# ecs boxter upgrade & ASB/ESP ?



## REDglxVr6 (Mar 29, 2001)

*ecs boxster upgrade & ABS/ESP ?*

How does this upgrade effect ESP and ABS? Does it Effect it at all?
Thanks
Nick



_Modified by REDglxVr6 at 5:49 PM 7-1-2005_


----------



## alaskagreenjetta (Sep 26, 2002)

*Re: ecs boxster upgrade & ABS/ESP ? (REDglxVr6)*

doesn't come on as often


----------



## collins_tc (Dec 19, 2000)

*Re: ecs boxster upgrade & ABS/ESP ? (alaskagreenjetta)*

I have the 2v2 fronts and 1R rears and my ABS almost never comes on, even under extreme braking on the track.


----------



## phatvw (Aug 29, 2001)

*Re: ecs boxster upgrade & ABS/ESP ? (collins_tc)*

The MkIV brake system with ABS does not have a built-in proportioning valve, so the ABS computer takes care of all the proportioning under extreme conditions. The system comes pre-biased towards the rear from the factory to account for the extra weight of 4 passengers and a trunk-load of luggage.
Without all that extra weight in the rear, the bias is not set at an optimal level. By switching to grippier brakes in front, the bias shifts forward yielding better braking performance including less ABS activation. Brake performance with a full load may be slightly compromised.
The ESP/ASR system uses the brakes and throttle to attempt to correct yaw during extreme cornering situations. With a change in brake bias, there is a potential for the ESP/ASR system to perform differently. As with any performance modification, you should always train on a closed-course race track to see how it will affect the car. For real performance driving, you generally disable traction control systems anyway...


----------



## traffic (Sep 23, 2003)

*Re: ecs boxster upgrade & ABS/ESP ? (phatvw)*

Are we talking about rear abs or front abs?

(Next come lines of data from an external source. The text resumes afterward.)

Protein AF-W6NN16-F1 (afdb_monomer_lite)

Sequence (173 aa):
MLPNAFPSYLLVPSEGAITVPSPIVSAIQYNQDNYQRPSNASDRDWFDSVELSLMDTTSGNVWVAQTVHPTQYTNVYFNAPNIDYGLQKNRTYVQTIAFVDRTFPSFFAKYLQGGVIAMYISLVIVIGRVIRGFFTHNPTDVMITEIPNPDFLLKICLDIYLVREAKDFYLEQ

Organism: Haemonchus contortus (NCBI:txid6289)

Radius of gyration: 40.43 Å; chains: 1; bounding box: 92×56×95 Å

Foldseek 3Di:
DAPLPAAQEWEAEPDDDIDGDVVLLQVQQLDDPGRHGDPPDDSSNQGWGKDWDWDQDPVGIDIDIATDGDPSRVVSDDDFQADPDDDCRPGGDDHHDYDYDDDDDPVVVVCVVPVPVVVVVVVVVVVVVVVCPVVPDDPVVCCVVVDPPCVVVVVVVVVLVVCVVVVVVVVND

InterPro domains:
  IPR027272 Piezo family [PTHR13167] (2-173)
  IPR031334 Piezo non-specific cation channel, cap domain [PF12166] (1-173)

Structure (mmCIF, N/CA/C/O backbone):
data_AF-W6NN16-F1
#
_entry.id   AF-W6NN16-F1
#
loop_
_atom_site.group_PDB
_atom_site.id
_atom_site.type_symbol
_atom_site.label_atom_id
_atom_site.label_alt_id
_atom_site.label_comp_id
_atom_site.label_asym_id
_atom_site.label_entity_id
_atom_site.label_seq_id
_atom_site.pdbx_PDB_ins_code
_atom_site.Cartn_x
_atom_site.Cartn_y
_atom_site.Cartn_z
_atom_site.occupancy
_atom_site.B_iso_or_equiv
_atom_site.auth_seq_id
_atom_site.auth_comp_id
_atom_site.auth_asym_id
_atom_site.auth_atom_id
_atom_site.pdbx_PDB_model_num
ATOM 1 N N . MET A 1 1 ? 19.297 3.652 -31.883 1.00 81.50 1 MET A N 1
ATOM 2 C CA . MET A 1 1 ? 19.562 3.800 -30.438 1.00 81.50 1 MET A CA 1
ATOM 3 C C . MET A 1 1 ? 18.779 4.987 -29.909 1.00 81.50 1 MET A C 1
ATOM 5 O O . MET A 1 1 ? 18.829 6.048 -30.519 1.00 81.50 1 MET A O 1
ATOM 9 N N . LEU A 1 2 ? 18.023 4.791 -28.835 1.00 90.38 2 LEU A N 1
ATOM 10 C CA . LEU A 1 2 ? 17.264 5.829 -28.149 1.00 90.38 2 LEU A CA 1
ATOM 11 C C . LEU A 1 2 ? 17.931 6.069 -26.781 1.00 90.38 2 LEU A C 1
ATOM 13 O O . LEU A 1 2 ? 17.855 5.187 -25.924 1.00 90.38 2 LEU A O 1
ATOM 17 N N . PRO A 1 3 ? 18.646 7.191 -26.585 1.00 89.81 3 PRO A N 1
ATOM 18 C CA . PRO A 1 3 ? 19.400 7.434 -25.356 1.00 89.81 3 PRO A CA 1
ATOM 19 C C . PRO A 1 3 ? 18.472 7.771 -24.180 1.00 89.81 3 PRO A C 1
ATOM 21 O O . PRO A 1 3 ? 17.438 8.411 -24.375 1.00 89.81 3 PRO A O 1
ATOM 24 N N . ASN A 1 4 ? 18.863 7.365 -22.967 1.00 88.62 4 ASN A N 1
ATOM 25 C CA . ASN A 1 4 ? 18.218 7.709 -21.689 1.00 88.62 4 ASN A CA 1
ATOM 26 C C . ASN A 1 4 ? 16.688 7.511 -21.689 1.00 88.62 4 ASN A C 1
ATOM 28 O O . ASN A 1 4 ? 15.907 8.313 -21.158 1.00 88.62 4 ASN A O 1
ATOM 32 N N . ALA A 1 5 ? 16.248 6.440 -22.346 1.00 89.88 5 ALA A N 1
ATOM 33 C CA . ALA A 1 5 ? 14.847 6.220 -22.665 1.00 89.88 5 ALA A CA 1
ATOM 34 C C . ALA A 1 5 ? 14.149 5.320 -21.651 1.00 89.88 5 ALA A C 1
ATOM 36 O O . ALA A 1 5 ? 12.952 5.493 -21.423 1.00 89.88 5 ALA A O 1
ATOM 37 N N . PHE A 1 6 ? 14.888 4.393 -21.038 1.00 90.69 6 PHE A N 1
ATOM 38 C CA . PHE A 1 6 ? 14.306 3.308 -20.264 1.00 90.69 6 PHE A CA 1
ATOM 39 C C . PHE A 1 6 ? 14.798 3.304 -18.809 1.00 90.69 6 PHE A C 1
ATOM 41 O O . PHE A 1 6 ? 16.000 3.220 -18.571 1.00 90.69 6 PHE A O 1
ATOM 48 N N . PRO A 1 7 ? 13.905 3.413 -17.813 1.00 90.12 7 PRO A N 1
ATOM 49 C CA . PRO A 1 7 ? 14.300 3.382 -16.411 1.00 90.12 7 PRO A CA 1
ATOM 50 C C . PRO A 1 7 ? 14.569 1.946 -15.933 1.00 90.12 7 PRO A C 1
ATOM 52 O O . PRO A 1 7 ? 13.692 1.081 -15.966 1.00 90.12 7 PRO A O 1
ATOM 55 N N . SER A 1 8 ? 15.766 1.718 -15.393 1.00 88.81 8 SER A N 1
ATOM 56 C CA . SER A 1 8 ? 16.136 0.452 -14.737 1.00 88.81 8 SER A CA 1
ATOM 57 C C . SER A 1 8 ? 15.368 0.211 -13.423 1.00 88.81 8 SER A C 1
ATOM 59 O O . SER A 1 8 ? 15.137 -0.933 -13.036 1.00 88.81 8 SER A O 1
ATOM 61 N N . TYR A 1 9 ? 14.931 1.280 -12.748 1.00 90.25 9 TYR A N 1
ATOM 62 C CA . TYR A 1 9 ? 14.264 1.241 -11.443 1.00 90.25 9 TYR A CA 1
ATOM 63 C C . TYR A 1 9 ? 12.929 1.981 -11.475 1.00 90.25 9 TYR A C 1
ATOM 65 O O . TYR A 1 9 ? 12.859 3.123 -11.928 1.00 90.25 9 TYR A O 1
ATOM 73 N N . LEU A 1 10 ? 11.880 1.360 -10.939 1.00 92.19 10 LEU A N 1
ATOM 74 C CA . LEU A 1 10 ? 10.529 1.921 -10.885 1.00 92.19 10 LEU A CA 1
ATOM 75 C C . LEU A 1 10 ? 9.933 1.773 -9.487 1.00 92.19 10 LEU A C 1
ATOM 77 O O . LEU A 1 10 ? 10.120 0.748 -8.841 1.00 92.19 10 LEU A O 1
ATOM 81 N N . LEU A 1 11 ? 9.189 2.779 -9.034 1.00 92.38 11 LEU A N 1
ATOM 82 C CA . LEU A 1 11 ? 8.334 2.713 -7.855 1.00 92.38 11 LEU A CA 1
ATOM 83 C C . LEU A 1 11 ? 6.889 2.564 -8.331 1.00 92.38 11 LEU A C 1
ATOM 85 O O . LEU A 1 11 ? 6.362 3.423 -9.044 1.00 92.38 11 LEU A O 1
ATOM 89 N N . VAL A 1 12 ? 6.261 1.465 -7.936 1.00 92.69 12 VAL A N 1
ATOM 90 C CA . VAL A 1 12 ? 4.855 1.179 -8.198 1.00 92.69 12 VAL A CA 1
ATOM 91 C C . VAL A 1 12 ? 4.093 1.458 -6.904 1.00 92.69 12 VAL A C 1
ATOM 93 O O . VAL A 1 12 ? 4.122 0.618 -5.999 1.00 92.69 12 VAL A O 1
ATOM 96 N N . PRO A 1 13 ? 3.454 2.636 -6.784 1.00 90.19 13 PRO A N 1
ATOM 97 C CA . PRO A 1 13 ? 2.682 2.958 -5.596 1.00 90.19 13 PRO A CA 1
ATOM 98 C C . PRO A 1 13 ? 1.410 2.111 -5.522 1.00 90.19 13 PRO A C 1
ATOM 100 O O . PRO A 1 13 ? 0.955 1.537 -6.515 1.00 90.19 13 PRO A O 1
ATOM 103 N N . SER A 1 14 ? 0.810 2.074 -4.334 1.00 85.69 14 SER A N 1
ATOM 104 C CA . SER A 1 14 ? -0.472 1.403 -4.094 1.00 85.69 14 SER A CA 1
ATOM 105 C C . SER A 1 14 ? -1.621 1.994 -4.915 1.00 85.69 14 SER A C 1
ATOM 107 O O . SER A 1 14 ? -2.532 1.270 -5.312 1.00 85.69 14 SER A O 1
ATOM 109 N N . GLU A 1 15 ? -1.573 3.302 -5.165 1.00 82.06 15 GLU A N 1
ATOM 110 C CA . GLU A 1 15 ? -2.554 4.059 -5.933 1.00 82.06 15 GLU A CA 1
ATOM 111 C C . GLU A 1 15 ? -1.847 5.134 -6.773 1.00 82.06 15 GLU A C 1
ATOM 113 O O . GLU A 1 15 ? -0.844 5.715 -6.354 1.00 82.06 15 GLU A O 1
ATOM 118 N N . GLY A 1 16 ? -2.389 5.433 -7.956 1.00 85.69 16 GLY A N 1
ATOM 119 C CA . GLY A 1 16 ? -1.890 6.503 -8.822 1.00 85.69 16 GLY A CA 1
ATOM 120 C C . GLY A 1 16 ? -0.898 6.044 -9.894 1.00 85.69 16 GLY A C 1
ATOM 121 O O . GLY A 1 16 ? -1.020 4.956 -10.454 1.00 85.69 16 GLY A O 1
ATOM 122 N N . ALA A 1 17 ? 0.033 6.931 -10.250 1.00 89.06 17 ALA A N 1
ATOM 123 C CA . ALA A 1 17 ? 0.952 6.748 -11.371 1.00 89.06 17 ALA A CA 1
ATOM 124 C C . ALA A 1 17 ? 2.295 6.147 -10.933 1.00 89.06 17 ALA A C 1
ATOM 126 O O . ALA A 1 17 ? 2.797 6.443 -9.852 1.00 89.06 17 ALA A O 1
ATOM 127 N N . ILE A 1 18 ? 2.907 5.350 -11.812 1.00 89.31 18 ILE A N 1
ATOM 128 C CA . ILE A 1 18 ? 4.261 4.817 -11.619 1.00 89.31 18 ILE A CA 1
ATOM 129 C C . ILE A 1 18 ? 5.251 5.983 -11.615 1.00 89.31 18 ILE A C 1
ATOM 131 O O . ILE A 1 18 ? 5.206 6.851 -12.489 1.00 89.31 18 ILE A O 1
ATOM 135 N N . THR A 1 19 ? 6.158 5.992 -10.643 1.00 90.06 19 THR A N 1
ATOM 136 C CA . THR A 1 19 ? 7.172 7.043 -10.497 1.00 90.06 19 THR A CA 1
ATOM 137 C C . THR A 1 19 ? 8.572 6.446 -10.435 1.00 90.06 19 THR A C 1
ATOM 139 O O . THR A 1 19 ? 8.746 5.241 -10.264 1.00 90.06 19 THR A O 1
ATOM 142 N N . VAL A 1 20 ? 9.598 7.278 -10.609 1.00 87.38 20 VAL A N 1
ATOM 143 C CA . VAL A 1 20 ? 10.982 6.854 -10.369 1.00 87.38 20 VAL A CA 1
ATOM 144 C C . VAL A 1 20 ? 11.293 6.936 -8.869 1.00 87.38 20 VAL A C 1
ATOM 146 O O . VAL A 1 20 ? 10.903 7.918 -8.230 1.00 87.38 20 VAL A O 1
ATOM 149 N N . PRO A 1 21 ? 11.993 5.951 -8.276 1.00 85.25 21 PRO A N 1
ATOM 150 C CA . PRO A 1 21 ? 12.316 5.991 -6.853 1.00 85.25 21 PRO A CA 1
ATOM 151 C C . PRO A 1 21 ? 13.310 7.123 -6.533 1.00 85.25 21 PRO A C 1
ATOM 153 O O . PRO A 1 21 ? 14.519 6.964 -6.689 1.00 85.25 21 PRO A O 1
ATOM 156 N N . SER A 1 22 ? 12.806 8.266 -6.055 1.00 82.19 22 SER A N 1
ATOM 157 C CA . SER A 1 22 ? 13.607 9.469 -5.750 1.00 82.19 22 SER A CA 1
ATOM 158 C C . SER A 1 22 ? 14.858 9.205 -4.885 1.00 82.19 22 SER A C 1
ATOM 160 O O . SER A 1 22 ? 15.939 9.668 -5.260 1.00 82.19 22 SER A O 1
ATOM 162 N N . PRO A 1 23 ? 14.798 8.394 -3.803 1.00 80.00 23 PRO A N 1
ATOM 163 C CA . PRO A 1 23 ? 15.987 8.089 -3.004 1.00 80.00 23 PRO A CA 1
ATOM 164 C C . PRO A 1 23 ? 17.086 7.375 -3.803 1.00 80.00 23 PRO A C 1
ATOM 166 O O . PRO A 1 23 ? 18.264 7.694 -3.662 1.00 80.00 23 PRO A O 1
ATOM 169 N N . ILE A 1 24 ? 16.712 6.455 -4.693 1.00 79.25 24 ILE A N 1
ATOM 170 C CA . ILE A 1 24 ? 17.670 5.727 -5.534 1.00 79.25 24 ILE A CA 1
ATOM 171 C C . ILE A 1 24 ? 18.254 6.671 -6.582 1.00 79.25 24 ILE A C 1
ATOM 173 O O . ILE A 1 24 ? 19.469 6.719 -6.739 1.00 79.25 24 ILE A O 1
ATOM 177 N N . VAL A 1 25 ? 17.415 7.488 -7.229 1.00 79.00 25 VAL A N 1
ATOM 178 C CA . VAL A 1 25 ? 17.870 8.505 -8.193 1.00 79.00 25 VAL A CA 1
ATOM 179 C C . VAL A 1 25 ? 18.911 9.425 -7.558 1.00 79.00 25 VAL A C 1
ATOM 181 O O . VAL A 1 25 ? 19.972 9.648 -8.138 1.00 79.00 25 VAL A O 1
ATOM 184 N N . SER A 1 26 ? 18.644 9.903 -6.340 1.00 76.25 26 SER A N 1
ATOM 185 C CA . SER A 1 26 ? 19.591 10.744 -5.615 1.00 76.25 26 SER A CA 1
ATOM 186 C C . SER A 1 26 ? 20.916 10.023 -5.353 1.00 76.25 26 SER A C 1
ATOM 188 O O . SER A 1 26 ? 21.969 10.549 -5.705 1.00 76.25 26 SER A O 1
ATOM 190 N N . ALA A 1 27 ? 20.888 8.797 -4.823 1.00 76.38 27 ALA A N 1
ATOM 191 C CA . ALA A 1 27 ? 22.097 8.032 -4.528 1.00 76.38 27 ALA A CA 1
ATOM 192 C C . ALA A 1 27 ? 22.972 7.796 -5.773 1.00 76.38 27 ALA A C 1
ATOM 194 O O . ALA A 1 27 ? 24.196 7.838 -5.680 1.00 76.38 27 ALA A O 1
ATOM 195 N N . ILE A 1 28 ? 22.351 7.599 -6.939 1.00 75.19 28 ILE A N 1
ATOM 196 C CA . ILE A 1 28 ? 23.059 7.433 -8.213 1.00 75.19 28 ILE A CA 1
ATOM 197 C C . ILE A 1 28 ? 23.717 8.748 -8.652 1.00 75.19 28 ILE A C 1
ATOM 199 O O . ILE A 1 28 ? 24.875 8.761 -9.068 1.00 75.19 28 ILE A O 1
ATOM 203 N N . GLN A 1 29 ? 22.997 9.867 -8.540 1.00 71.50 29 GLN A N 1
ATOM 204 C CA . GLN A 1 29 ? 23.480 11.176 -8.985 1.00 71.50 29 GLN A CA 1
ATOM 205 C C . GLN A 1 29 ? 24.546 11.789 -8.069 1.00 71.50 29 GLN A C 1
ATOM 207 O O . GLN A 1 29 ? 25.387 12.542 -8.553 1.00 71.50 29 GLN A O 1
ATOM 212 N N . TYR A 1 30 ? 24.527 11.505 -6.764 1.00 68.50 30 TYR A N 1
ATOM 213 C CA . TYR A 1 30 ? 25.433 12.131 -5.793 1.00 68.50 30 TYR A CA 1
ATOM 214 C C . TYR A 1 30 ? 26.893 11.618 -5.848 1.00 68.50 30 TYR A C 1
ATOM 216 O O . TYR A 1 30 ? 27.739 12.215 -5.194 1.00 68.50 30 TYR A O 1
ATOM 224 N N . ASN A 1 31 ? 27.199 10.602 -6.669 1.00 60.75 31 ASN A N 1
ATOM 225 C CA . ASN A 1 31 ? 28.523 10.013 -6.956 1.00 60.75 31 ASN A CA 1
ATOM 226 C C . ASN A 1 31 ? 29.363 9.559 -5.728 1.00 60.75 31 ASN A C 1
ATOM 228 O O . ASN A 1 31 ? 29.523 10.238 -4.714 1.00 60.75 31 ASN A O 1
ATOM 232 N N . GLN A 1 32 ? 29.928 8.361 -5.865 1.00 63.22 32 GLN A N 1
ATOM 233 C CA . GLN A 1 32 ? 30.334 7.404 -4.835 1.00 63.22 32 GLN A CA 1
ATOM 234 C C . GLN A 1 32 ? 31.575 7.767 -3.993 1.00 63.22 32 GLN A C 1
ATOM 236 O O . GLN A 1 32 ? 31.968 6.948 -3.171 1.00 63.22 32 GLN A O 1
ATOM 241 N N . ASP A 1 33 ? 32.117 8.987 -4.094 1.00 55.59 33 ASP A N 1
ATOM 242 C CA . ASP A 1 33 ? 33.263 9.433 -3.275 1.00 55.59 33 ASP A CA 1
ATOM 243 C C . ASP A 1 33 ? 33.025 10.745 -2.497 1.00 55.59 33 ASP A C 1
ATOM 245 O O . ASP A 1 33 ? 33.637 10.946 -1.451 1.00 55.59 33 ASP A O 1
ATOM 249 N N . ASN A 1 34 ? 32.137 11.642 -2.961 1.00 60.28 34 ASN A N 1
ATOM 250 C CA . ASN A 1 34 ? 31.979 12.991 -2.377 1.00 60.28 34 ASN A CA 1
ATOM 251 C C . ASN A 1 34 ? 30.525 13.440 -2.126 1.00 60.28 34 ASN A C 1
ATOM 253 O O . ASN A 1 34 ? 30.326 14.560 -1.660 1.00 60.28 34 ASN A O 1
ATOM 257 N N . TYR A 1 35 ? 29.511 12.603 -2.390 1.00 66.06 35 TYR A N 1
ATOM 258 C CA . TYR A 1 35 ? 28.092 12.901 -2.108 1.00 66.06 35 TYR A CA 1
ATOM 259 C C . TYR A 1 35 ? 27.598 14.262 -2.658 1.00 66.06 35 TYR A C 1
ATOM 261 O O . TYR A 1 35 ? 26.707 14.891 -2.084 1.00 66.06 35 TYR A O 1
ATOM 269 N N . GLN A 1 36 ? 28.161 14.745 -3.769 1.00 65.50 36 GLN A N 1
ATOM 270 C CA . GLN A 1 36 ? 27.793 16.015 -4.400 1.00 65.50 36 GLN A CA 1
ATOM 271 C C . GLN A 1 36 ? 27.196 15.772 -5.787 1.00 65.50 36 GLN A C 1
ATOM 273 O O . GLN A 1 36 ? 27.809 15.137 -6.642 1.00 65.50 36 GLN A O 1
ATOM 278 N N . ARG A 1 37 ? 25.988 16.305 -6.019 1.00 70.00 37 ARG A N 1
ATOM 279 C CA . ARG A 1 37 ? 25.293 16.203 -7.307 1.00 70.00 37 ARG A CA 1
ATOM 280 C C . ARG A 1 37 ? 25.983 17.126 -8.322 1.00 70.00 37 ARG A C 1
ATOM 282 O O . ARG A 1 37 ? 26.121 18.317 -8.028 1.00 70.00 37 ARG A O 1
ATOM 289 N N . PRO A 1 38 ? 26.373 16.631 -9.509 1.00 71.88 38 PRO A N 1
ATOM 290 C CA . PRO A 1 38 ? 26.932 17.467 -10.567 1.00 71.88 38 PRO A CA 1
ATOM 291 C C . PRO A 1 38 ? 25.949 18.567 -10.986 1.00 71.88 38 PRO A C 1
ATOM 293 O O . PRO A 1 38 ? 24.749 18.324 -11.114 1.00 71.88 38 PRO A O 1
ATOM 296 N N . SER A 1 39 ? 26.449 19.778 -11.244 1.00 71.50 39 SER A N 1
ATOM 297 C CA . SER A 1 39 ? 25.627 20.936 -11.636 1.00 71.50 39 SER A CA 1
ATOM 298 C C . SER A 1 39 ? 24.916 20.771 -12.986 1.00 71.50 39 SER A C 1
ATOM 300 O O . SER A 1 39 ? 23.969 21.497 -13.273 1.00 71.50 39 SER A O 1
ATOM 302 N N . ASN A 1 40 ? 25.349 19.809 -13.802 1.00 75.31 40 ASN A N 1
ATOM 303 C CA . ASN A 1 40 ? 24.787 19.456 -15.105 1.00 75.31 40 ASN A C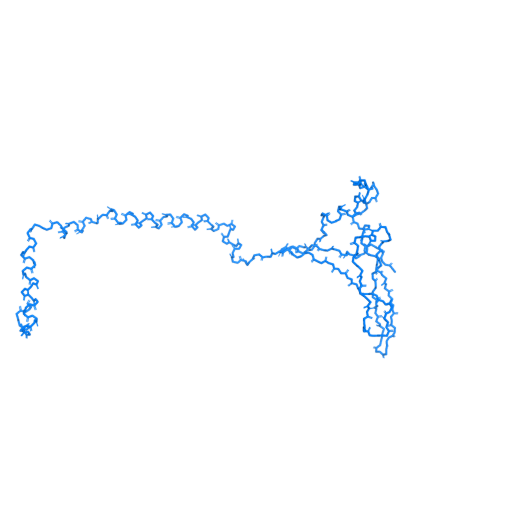A 1
ATOM 304 C C . ASN A 1 40 ? 23.984 18.139 -15.098 1.00 75.31 40 ASN A C 1
ATOM 306 O O . ASN A 1 40 ? 23.616 17.669 -16.172 1.00 75.31 40 ASN A O 1
ATOM 310 N N . ALA A 1 41 ? 23.726 17.539 -13.930 1.00 72.81 41 ALA A N 1
ATOM 311 C CA . ALA A 1 41 ? 23.067 16.237 -13.834 1.00 72.81 41 ALA A CA 1
ATOM 312 C C . ALA A 1 41 ? 21.554 16.324 -14.097 1.00 72.81 41 ALA A C 1
ATOM 314 O O . ALA A 1 41 ? 20.803 16.941 -13.328 1.00 72.81 41 ALA A O 1
ATOM 315 N N . SER A 1 42 ? 21.106 15.636 -15.142 1.00 79.25 42 SER A N 1
ATOM 316 C CA . SER A 1 42 ? 19.703 15.419 -15.477 1.00 79.25 42 SER A CA 1
ATOM 317 C C . SER A 1 42 ? 19.135 14.212 -14.726 1.00 79.25 42 SER A C 1
ATOM 319 O O . SER A 1 42 ? 19.824 13.237 -14.417 1.00 79.25 42 SER A O 1
ATOM 321 N N . ASP A 1 43 ? 17.830 14.237 -14.462 1.00 77.75 43 ASP A N 1
ATOM 322 C CA . ASP A 1 43 ? 17.118 13.162 -13.754 1.00 77.75 43 ASP A CA 1
ATOM 323 C C . ASP A 1 43 ? 17.039 11.848 -14.542 1.00 77.75 43 ASP A C 1
ATOM 325 O O . ASP A 1 43 ? 16.630 10.820 -14.001 1.00 77.75 43 ASP A O 1
ATOM 329 N N . ARG A 1 44 ? 17.462 11.869 -15.812 1.00 82.94 44 ARG A N 1
ATOM 330 C CA . ARG A 1 44 ? 17.441 10.722 -16.727 1.00 82.94 44 ARG A CA 1
ATOM 331 C C . ARG A 1 44 ? 18.829 10.197 -17.091 1.00 82.94 44 ARG A C 1
ATOM 333 O O . ARG A 1 44 ? 18.911 9.279 -17.894 1.00 82.94 44 ARG A O 1
ATOM 340 N N . ASP A 1 45 ? 19.908 10.731 -16.523 1.00 82.31 45 ASP A N 1
ATOM 341 C CA . ASP A 1 45 ? 21.278 10.333 -16.907 1.00 82.31 45 ASP A CA 1
ATOM 342 C C . ASP A 1 45 ? 21.618 8.877 -16.556 1.00 82.31 45 ASP A C 1
ATOM 344 O O . ASP A 1 45 ? 22.482 8.264 -17.174 1.00 82.31 45 ASP A O 1
ATOM 348 N N . TRP A 1 46 ? 20.898 8.306 -15.593 1.00 83.62 46 TRP A N 1
ATOM 349 C CA . TRP A 1 46 ? 20.997 6.903 -15.195 1.00 83.62 46 TRP A CA 1
ATOM 350 C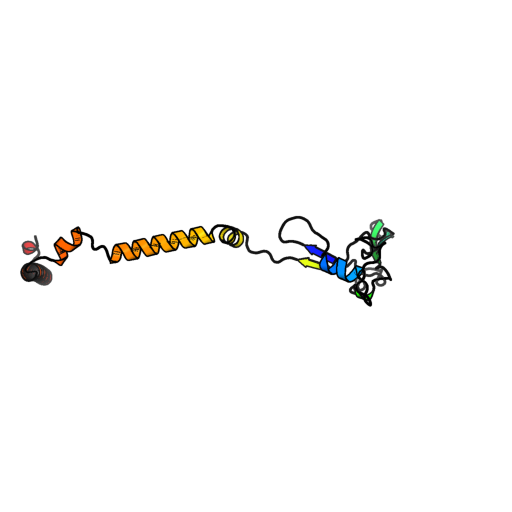 C . TRP A 1 46 ? 20.022 5.988 -15.958 1.00 83.62 46 TRP A C 1
ATOM 352 O O . TRP A 1 46 ? 19.947 4.794 -15.669 1.00 83.62 46 TRP A O 1
ATOM 362 N N . PHE A 1 47 ? 19.22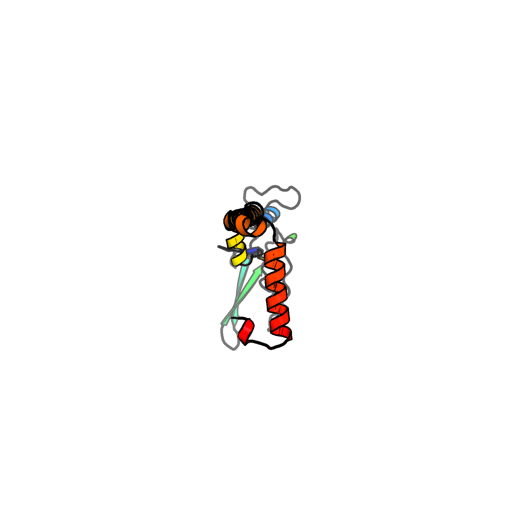4 6.519 -16.887 1.00 89.44 47 PHE A N 1
ATOM 363 C CA . PHE A 1 47 ? 18.323 5.688 -17.681 1.00 89.44 47 PHE A CA 1
ATOM 364 C C . PHE A 1 47 ? 19.131 4.918 -18.719 1.00 89.44 47 PHE A C 1
ATOM 366 O O . PHE A 1 47 ? 20.080 5.434 -19.307 1.00 89.44 47 PHE A O 1
ATOM 373 N N . ASP A 1 48 ? 18.690 3.704 -19.006 1.00 90.31 48 ASP A N 1
ATOM 374 C CA . ASP A 1 48 ? 19.305 2.887 -20.030 1.00 90.31 48 ASP A CA 1
ATOM 375 C C . ASP A 1 48 ? 18.986 3.436 -21.417 1.00 90.31 48 ASP A C 1
ATOM 377 O O . ASP A 1 48 ? 17.898 3.960 -21.711 1.00 90.31 48 ASP A O 1
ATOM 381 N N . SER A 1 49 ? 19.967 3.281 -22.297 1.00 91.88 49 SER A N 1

My fronts come on very easily now with upgraded pads alone.


----------



## phatvw (Aug 29, 2001)

*Re: ecs boxster upgrade & ABS/ESP ? (traffic)*


_Quote, originally posted by *traffic* »_Are we talking about rear abs or front abs? My fronts come on very easily now with upgraded pads alone.

Are the fronts really locking up before the rears? With oem pads, the rears generally lock up first and then ABS takes care of it after the fact.
ABS should be easier to activate with grippier pads in general (i.e. it should come on at lower pedal pressures) but you should also experience higher deceleration rates before ABS begins because the bias is matched up better. Remember to compare how hard your stops feel to the oem brakes.


----------



## HilF (Jan 10, 2004)

*Re: ecs boxster upgrade & ABS/ESP ? (traffic)*


_Quote, originally posted by *traffic* »_Are we talking about rear abs or front abs? My fronts come on very easily now with upgraded pads alone.

tires?


----------



## traffic (Sep 23, 2003)

*Re: ecs boxster upgrade & ABS/ESP ? (white_r!ce)*

definitely limited by tires for me.


----------



## REDglxVr6 (Mar 29, 2001)

*Re: ecs boxster upgrade & ABS/ESP ? (REDglxVr6)*

Thanks for all the input


----------



## [email protected] (Oct 11, 2002)

*Re: ecs boxster upgrade & ABS/ESP ? (REDglxVr6)*

*Bias Comparison with the Stock 9.1" Rear Rotor*








*Bias Comparison with ECS Stage 1 Rear 12.1" Rotor Upgrade*


----------



## phatvw (Aug 29, 2001)

*Re: ecs boxster upgrade & ABS/ESP ? ([email protected])*

OOOh I love those charts. Thanks for posting this!!!!!!
Do you have similar charts for brake pads with different friction coefficients?
For example how much would upgrading to Hawk HPS in front and keeping oem pads in the rear affect the bias? Would it be similar to say upgrading to a 13" rotor


_Modified by phatvw at 2:39 PM 7-11-2005_


----------



## [email protected] (Oct 11, 2002)

*Re: ecs boxster upgrade & ABS/ESP ? (phatvw)*

No we don't analyze pad compounds like that. Changing pads on any brake system will have the same effect. These charts are to demonstrate how our brake products affect performance.


----------



## traffic (Sep 23, 2003)

*Re: ecs boxster upgrade & ABS/ESP ? ([email protected])*

Looks like you need stage 4 fronts with stage 1 rear to equal oem bias? Am I reading this correctly?
So on the track, the only benefit of increasing rear is heat?
But on the street, would upgraded rears equate to better brake modulation for medium-heavy brake application?


----------



## phatvw (Aug 29, 2001)

*Re: ecs boxster upgrade & ABS/ESP ? (traffic)*

I computed a few brake distributions and total system torque increases for different pad combos:
From ECS' chart:
OEM MkIV brakes (cF=0.35) are: 70.1%F , 29.9%R, oem torque
OEM TT front upgrade is: 71.9%F , 28.1%R, +6.6% torque
My computations:
Ferodo DS2500 front (cf=0.5) and Hawk HPS rear (cF=0.42): 73.5%F , 26.5%R, +36% torque
Hawk HPS front, OEM rear: 73.8%F , 26.2%R, +14% torque
OEM TT upgrade + Ferodo DS2500 front (cf=0.5) and Hawk HPS (cF=0.42) rear: 75.3%F , 24.7%R, +45.4% torque
As far as system torque is concerned, its easy to see that pads give way more bang for the buck than bigger rotors and calipers. Simply upgrading to Hawk HPS in the front gives more torque than ECS stage 1!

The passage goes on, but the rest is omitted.